For adolescents, if ibuprofen and acetaminophen are ineffective, a “triptan” agent may be considered. While none of the “triptans” have yet been approved by the FDA for use in adolescents, multiple studies have demonstrated the safety of their use in children.15 Thus far, only the nasal spray forms of sumatriptan (5 and 20 mg) and zolmitriptan (5 mg) have demonstrated efficacy in adolescents.16–19 Oral preparations of sumatriptan, eletriptan, almotriptan, and zolmitriptan have failed to demonstrate convincing efficacy in placebo controlled trials.20 

A diverse group of medications are used to prevent migraine attacks. Their use, however, should be limited to those patients whose headaches occur with sufficient frequency (at least 3 headaches per month), severity, and functional disability to warrant a daily treatment program. It is also useful to identify the presence of comorbid conditions (e.g., depression, obesity, sleep disorders) which may suggest the relative benefit of one agent over another.

Ideally, daily migraine prevention agents should be used for a finite period of time. The general recommendation is to provide treatment through all or part of the school year, then gradually eliminate daily agents during summer vacation. Another option in younger children is to use a shorter course (e.g., 6 to 8 weeks) followed by a slow wean.

While there is an unfortunate lack of controlled data regarding drug therapies for migraine prophylaxis in children, data is beginning to emerge. The use of the many of these agents is based upon anecdotal information or extrapolated adult experiences where Level I data exists for amitryptyline, disodium valproate, propranolol, and timolol with a growing body of literature regarding topiramate.21,22 For preventive treatment in the population of children and adolescents with frequent, disabling migraine, flunarizine (not available in the U.S.) has been the most rigorously studied agent and has the best efficacy (vs. placebo) data.23,24 Currently, the typical first-line choices for migraine prophylaxis are cyproheptadine, non-steroidal anti-inflammatory agents (NSAIDs), antiepileptic medications (topiramate and disodium valproate) and amitryptyline (Table 6).

Table 6.

Preventive treatment options for pediatric migraine

Preventive treatment options for pediatric migraine
Preventive treatment options for pediatric migraine

The antihistamine cyproheptadine has anti-serotonergic and calcium channel blocker properties. While not subjected to controlled trials, clinical experience has found cyproheptadine to be successful in reducing headache frequency and intensity, and has been used widely in younger children. Side effects may include sedation and increased appetite.25 

Naproxen sodium, an NSAID, has been shown to be effective in adolescent migraine in one small series. Gastrointestinal upset limits its use as a prophylactic medication to 2 months duration or less.26 

Antidepressants have become the mainstay of migraine prophylaxis in adults, however, there are few studies in children. The tricyclic antidepressants amitriptyline, nortriptyline, and desipramine are common pediatric choices. Studies show statistically significant headache reduction using amitriptyline, with minimal side effects (primarily sedation).27 Selective serotonin reuptake inhibitors (SSRI) may also be efficacious, particularly if there is coexistent depression; unfortunately, there are no studies in children. Of note, the mechanism of action of antidepressants for preventing migraine headaches is reported to be separate from their designed antidepressant effect. However, as awareness of the common comorbidity of affective disorders and migraine expands, the antidepressant properties may play a more important role.

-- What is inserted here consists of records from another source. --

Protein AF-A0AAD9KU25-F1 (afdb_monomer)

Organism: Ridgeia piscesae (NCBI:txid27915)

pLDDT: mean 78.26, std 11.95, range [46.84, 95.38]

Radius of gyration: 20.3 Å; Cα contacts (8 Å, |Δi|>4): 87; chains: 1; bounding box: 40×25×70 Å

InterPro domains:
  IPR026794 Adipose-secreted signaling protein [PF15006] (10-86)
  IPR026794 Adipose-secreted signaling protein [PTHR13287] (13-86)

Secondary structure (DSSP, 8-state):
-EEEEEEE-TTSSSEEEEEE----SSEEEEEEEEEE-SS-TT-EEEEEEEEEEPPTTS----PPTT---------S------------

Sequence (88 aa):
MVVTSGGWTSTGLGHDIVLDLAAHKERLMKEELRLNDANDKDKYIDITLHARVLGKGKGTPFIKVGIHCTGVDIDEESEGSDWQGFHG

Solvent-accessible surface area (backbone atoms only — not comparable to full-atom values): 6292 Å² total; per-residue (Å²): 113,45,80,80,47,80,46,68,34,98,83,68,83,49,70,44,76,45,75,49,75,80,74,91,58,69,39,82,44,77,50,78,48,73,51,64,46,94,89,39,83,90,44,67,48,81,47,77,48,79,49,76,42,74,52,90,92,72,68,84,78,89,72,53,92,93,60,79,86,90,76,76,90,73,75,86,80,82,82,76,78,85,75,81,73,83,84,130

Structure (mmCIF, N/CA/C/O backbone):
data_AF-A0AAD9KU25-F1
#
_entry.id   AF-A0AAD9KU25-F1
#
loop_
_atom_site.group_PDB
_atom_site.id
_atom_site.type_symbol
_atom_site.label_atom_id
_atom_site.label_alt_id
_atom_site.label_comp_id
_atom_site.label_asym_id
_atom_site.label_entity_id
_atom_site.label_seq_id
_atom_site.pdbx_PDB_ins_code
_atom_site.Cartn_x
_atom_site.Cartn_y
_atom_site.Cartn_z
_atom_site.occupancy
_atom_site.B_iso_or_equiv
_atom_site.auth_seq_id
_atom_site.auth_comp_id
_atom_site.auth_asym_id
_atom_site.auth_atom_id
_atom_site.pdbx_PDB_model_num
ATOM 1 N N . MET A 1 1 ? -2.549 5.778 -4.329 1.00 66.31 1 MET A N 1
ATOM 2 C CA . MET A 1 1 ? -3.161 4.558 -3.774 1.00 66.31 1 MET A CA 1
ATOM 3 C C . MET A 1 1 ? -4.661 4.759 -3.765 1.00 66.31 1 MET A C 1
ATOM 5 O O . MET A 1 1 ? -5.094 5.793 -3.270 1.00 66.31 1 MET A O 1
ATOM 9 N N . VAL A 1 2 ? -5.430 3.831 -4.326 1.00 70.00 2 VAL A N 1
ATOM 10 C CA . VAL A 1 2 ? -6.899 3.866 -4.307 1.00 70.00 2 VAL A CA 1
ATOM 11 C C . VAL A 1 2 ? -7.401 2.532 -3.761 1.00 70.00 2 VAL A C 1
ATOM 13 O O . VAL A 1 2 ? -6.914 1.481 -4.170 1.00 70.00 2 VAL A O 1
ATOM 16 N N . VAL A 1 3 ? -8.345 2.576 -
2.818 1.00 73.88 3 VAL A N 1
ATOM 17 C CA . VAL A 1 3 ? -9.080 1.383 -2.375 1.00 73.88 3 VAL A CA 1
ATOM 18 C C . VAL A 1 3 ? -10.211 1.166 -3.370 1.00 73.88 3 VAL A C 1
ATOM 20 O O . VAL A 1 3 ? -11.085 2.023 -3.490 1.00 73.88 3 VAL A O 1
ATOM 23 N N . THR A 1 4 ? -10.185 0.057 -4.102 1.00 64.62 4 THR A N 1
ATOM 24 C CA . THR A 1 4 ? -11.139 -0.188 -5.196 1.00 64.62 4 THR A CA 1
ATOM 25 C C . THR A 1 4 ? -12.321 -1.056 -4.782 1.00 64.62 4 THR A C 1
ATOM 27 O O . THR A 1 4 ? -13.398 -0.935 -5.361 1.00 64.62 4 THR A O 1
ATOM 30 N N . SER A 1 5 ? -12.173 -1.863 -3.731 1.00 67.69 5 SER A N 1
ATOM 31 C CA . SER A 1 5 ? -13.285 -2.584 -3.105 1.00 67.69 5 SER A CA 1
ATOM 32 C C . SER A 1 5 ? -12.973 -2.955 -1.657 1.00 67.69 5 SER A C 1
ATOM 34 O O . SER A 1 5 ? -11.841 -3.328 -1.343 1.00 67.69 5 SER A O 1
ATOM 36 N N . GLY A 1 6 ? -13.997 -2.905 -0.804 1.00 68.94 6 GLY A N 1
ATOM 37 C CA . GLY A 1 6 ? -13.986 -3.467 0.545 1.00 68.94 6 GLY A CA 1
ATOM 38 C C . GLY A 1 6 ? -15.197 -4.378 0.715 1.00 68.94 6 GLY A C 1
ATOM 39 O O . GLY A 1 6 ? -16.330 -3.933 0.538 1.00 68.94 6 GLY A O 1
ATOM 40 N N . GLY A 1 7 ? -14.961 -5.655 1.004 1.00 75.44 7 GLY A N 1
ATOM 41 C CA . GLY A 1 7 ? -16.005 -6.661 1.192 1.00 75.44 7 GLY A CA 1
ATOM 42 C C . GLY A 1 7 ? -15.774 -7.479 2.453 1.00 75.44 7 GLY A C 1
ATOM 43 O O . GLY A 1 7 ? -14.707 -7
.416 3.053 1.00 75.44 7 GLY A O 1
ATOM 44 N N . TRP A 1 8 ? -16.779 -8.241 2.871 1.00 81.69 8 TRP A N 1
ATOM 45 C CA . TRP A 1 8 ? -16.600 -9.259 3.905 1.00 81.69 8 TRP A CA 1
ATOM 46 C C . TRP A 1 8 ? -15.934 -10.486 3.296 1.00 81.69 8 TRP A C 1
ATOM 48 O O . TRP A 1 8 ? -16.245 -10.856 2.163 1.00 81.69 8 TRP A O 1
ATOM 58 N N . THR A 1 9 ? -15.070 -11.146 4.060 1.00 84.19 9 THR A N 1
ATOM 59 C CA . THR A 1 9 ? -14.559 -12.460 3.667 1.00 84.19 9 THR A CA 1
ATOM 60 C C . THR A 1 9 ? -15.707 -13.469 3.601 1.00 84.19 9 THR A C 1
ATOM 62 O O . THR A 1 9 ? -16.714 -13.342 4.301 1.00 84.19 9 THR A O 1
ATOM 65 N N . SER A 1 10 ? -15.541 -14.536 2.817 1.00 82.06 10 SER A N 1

Antiepileptic drugs such as topiramate, disodium valproate, levetiracetam, and gabapentin may have expanding roles for pediatric migraine in the future. The current understanding of migraine pathophysiology demonstrates a migrating wave of regional cortical excitation followed by a prolonged period of neuronal depression, which may be altered by antiepileptics. Numerous retrospective studies show a reduction in headache severity with antiepileptic drugs.28–34 Clearly, more prospective studies are needed in children to assess efficacy and tolerability for use in migraine prevention. Beta-blockers, while often viewed as one of the first-line agents in children, have failed to consistently demonstrate effectiveness in randomized, double-blind studies.

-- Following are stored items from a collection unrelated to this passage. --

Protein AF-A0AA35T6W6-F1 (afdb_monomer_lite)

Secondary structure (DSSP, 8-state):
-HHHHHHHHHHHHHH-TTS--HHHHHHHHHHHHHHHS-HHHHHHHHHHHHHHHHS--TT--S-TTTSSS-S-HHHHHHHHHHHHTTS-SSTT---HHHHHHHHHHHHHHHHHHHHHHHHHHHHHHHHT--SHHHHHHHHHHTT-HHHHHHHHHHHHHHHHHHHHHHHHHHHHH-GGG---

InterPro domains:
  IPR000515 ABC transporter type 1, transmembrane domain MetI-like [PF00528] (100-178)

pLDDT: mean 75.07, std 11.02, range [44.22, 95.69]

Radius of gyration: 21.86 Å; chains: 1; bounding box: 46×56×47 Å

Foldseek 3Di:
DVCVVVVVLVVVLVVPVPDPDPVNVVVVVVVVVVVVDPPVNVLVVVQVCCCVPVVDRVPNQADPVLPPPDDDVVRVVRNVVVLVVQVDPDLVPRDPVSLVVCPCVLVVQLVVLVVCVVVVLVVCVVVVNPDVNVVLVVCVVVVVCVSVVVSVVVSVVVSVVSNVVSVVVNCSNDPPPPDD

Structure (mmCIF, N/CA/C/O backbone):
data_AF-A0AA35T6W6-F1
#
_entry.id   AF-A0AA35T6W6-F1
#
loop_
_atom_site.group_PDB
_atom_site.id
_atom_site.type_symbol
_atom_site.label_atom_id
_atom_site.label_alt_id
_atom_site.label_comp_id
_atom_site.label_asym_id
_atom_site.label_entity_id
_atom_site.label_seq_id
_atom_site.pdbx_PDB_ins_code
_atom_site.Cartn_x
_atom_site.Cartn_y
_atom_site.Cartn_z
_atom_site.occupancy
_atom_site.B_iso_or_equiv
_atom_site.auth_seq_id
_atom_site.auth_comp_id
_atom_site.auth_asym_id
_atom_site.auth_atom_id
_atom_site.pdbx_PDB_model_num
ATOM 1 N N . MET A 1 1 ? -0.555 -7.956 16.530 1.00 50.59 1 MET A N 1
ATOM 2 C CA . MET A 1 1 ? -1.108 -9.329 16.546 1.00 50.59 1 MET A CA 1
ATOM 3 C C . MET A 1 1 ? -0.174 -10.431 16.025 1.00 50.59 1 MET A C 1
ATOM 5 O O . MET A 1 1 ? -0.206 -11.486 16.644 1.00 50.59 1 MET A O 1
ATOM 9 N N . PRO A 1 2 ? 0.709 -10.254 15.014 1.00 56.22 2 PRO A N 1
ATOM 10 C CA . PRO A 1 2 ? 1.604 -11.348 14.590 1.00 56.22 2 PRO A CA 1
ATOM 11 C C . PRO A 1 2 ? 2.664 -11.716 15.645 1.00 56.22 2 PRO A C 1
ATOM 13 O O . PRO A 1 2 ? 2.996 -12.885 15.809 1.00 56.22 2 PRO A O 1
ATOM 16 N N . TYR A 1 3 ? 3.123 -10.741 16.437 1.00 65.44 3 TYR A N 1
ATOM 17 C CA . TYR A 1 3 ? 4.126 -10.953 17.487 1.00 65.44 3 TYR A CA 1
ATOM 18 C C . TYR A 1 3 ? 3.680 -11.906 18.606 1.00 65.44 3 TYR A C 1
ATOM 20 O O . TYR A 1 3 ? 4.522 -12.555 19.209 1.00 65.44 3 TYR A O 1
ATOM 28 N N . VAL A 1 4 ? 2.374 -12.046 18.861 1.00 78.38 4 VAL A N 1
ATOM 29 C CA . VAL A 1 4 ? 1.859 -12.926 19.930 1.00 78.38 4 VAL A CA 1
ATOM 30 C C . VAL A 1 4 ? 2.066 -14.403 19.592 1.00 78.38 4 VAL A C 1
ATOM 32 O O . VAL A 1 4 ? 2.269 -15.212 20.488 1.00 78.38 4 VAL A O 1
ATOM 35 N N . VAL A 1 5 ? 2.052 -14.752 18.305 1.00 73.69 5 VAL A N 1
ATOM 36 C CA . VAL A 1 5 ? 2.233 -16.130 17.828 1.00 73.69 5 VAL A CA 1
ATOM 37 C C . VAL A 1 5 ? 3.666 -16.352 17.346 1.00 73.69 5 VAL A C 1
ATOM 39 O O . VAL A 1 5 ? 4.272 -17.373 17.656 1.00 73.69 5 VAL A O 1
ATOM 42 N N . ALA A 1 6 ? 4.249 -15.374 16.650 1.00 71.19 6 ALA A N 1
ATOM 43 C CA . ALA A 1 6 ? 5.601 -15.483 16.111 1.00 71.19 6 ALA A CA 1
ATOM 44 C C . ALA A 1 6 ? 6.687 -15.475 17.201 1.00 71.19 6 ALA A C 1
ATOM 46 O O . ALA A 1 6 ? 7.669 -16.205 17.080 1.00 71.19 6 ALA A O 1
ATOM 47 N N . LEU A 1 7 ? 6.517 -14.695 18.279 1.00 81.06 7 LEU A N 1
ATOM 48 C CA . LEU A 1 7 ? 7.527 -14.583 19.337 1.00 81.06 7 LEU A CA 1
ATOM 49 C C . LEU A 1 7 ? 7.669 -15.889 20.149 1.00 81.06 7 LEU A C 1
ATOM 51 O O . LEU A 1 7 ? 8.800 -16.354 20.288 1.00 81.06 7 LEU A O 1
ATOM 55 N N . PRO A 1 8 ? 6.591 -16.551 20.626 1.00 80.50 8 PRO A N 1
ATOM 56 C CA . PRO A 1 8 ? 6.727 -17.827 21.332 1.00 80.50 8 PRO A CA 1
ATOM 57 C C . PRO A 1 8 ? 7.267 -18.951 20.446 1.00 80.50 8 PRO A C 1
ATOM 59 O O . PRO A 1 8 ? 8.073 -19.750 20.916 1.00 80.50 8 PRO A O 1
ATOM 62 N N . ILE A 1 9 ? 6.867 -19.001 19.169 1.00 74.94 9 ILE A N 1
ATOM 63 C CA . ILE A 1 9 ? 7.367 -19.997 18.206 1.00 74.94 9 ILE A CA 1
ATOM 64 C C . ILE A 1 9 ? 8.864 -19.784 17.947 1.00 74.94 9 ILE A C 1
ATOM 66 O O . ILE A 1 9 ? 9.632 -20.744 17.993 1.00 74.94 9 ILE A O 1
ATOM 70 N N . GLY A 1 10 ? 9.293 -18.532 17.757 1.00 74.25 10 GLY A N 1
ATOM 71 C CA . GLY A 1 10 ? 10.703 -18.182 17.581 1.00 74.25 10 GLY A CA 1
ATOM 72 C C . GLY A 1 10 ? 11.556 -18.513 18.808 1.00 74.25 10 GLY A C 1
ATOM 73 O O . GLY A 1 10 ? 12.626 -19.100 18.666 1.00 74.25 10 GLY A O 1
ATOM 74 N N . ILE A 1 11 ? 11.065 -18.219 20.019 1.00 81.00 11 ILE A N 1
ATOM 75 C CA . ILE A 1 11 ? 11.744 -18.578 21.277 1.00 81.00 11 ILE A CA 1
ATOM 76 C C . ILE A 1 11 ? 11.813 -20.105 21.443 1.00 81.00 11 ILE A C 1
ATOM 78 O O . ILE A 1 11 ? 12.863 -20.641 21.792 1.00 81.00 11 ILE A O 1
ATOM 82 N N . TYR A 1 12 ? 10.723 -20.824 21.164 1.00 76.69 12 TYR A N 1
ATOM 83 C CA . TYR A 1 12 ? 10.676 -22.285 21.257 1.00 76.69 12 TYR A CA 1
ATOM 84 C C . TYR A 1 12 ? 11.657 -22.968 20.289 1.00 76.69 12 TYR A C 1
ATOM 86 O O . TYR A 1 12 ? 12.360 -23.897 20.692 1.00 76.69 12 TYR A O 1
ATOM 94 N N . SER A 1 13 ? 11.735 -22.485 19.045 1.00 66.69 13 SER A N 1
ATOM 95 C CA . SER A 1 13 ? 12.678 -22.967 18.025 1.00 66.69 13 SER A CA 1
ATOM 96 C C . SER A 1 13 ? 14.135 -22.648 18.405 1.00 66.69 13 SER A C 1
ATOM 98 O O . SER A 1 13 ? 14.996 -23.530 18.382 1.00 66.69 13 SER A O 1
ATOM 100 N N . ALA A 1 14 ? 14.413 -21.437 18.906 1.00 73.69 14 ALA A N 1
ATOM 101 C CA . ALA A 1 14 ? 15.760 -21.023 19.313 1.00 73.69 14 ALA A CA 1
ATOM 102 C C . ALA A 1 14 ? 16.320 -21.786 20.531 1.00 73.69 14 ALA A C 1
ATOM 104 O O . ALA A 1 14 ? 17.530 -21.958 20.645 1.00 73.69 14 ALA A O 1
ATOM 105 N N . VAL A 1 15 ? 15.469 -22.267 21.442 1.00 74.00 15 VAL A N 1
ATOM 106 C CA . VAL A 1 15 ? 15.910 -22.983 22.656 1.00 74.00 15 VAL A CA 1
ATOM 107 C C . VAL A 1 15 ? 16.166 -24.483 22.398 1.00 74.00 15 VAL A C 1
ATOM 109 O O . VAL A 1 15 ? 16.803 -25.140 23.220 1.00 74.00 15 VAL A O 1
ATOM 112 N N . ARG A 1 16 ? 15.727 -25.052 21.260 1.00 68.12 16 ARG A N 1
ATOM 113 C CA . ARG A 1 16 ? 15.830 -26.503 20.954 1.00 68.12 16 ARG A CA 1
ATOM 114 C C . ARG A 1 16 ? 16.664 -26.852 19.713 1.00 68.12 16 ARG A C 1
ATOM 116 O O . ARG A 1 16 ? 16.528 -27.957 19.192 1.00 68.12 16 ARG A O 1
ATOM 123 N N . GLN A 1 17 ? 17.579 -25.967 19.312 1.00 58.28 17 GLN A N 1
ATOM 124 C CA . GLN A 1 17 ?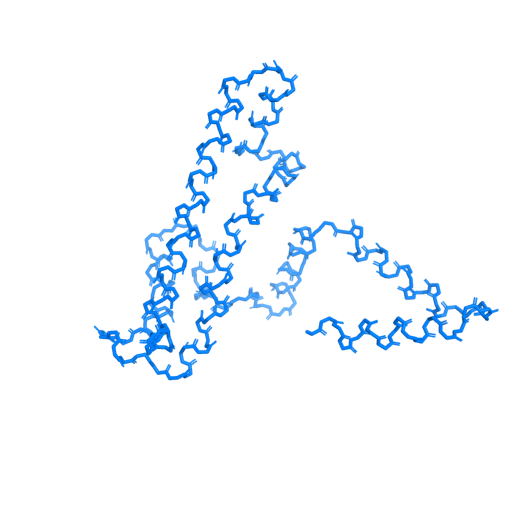 18.402 -26.005 18.085 1.00 58.28 17 GLN A CA 1
ATOM 125 C C . GLN A 1 17 ? 19.138 -27.330 17.745 1.00 58.28 17 GLN A C 1
ATOM 127 O O . GLN A 1 17 ? 19.643 -27.457 16.634 1.00 58.28 17 GLN A O 1
ATOM 132 N N . TYR A 1 18 ? 19.199 -28.324 18.643 1.00 55.28 18 TYR A N 1
ATOM 133 C CA . TYR A 1 18 ? 19.928 -29.590 18.443 1.00 55.28 18 TYR A CA 1
ATOM 134 C C . TYR A 1 18 ? 19.073 -30.870 18.475 1.00 55.28 18 TYR A C 1
ATOM 136 O O . TYR A 1 18 ? 19.595 -31.951 18.205 1.00 55.28 18 TYR A O 1
ATOM 144 N N . GLN A 1 19 ? 17.770 -30.797 18.766 1.00 52.91 19 GLN A N 1
ATOM 145 C CA . GLN A 1 19 ? 16.878 -31.956 18.630 1.00 52.91 19 GLN A CA 1
ATOM 146 C C . GLN A 1 19 ? 16.105 -31.828 17.326 1.00 52.91 19 GLN A C 1
ATOM 148 O O . GLN A 1 19 ? 15.253 -30.953 17.215 1.00 52.91 19 GLN A O 1
ATOM 153 N N . TYR A 1 20 ? 16.394 -32.728 16.377 1.00 55.06 20 TYR A N 1
ATOM 154 C CA . TYR A 1 20 ? 15.742 -32.911 15.071 1.00 55.06 20 TYR A CA 1
ATOM 155 C C . TYR A 1 20 ? 14.237 -33.206 15.244 1.00 55.06 20 TYR A C 1
ATOM 157 O O . TYR A 1 20 ? 13.743 -34.317 15.062 1.00 55.06 20 TYR A O 1
ATOM 165 N N . THR A 1 21 ? 13.499 -32.209 15.714 1.00 65.62 21 THR A N 1
ATOM 166 C CA . THR A 1 21 ? 12.084 -32.290 16.039 1.00 65.62 21 THR A CA 1
ATOM 167 C C . THR A 1 21 ? 11.324 -31.981 14.766 1.00 65.62 21 THR A C 1
ATOM 169 O O . THR A 1 21 ? 11.457 -30.895 14.207 1.00 65.62 21 THR A O 1
ATOM 172 N N . PHE A 1 22 ? 10.497 -32.930 14.329 1.00 71.50 22 PHE A N 1
ATOM 173 C CA . PHE A 1 22 ? 9.584 -32.780 13.191 1.00 71.50 22 PHE A CA 1
ATOM 174 C C . PHE A 1 22 ? 8.818 -31.442 13.216 1.00 71.50 22 PHE A C 1
ATOM 176 O O . PHE A 1 22 ? 8.639 -30.803 12.183 1.00 71.50 22 PHE A O 1
ATOM 183 N N . GLY A 1 23 ? 8.439 -30.976 14.411 1.00 74.19 23 GLY A N 1
ATOM 184 C CA . GLY A 1 23 ? 7.764 -29.694 14.608 1.00 74.19 23 GLY A CA 1
ATOM 185 C C . GLY A 1 23 ? 8.567 -28.463 14.168 1.00 74.19 23 GLY A C 1
ATOM 186 O O . GLY A 1 23 ? 7.977 -27.554 13.601 1.00 74.19 23 GLY A O 1
ATOM 187 N N . ASP A 1 24 ? 9.888 -28.426 14.366 1.00 70.38 24 ASP A N 1
ATOM 188 C CA . ASP A 1 24 ? 10.711 -27.257 14.007 1.00 70.38 24 ASP A CA 1
ATOM 189 C C . ASP A 1 24 ? 10.792 -27.076 12.483 1.00 70.38 24 ASP A C 1
ATOM 191 O O . ASP A 1 24 ? 10.574 -25.987 11.955 1.00 70.38 24 ASP A O 1
ATOM 195 N N . HIS A 1 25 ? 10.964 -28.185 11.757 1.00 77.94 25 HIS A N 1
ATOM 196 C CA . HIS A 1 25 ? 10.922 -28.191 10.294 1.00 77.94 25 HIS A CA 1
ATOM 197 C C . HIS A 1 25 ? 9.520 -27.870 9.765 1.00 77.94 25 HIS A C 1
ATOM 199 O O . HIS A 1 25 ? 9.390 -27.111 8.810 1.00 77.94 25 HIS A O 1
ATOM 205 N N . PHE A 1 26 ? 8.466 -28.395 10.396 1.00 83.94 26 PHE A N 1
ATOM 206 C CA . PHE A 1 26 ? 7.083 -28.112 10.009 1.00 83.94 26 PHE A CA 1
ATOM 207 C C . PHE A 1 26 ? 6.747 -26.616 10.103 1.00 83.94 26 PHE A C 1
ATOM 209 O O . PHE A 1 26 ? 6.259 -26.033 9.132 1.00 83.94 26 PHE A O 1
ATOM 216 N N . PHE A 1 27 ? 7.052 -25.970 11.234 1.00 79.56 27 PHE A N 1
ATOM 217 C CA . PHE A 1 27 ? 6.804 -24.535 11.399 1.00 79.56 27 PHE A CA 1
ATOM 218 C C . PHE A 1 27 ? 7.700 -23.688 10.495 1.00 79.56 27 PHE A C 1
ATOM 220 O O . PHE A 1 27 ? 7.216 -22.733 9.897 1.00 79.56 27 PHE A O 1
ATOM 227 N N . THR A 1 28 ? 8.963 -24.077 10.315 1.00 79.44 28 THR A N 1
ATOM 228 C CA . THR A 1 28 ? 9.898 -23.396 9.410 1.00 79.44 28 THR A CA 1
ATOM 229 C C . THR A 1 28 ? 9.424 -23.445 7.955 1.00 79.44 28 THR A C 1
ATOM 231 O O . THR A 1 28 ? 9.424 -22.423 7.271 1.00 79.44 28 THR A O 1
ATOM 234 N N . VAL A 1 29 ? 8.946 -24.601 7.481 1.00 83.56 29 VAL A N 1
ATOM 235 C CA . VAL A 1 29 ? 8.395 -24.754 6.124 1.00 83.56 29 VAL A CA 1
ATOM 236 C C . VAL A 1 29 ? 7.144 -23.897 5.940 1.00 83.56 29 VAL A C 1
ATOM 238 O O . VAL A 1 29 ? 7.035 -23.201 4.935 1.00 83.56 29 VAL A O 1
ATOM 241 N N . ILE A 1 30 ? 6.227 -23.877 6.912 1.00 84.25 30 ILE A N 1
ATOM 242 C CA . ILE A 1 30 ? 5.036 -23.013 6.851 1.00 84.25 30 ILE A CA 1
ATOM 243 C C . ILE A 1 30 ? 5.422 -21.530 6.857 1.00 84.25 30 ILE A C 1
ATOM 245 O O . ILE A 1 30 ? 4.857 -20.752 6.088 1.00 84.25 30 ILE A O 1
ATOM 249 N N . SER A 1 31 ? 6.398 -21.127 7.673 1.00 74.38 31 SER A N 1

Migraine headache is the most common recurring pain syndrome in childhood and adolescence. Stereotyped attacks of frontal or bitemporal pounding, nauseating headache lasting 1 to 48 hours represent the overwhelming proportion of migraines. The treatment philosophy now embraces a balanced approach with both bio-behavioral interventions and pharmacological measures. Fundamental to treatment decisions is the degree of disability produced by the headaches. Virtually all patients will require an agent such as ibuprofen, acetaminophen, or a “triptan” to treat acute attacks. About 1/3 of patients will have migraine headaches with sufficient frequency and severity to justify the temporary use of preventive medicines. A growing body of controlled pediatric data is beginning to emerge regarding the acute and preventive agents, lessening our dependence upon extrapolated adult data.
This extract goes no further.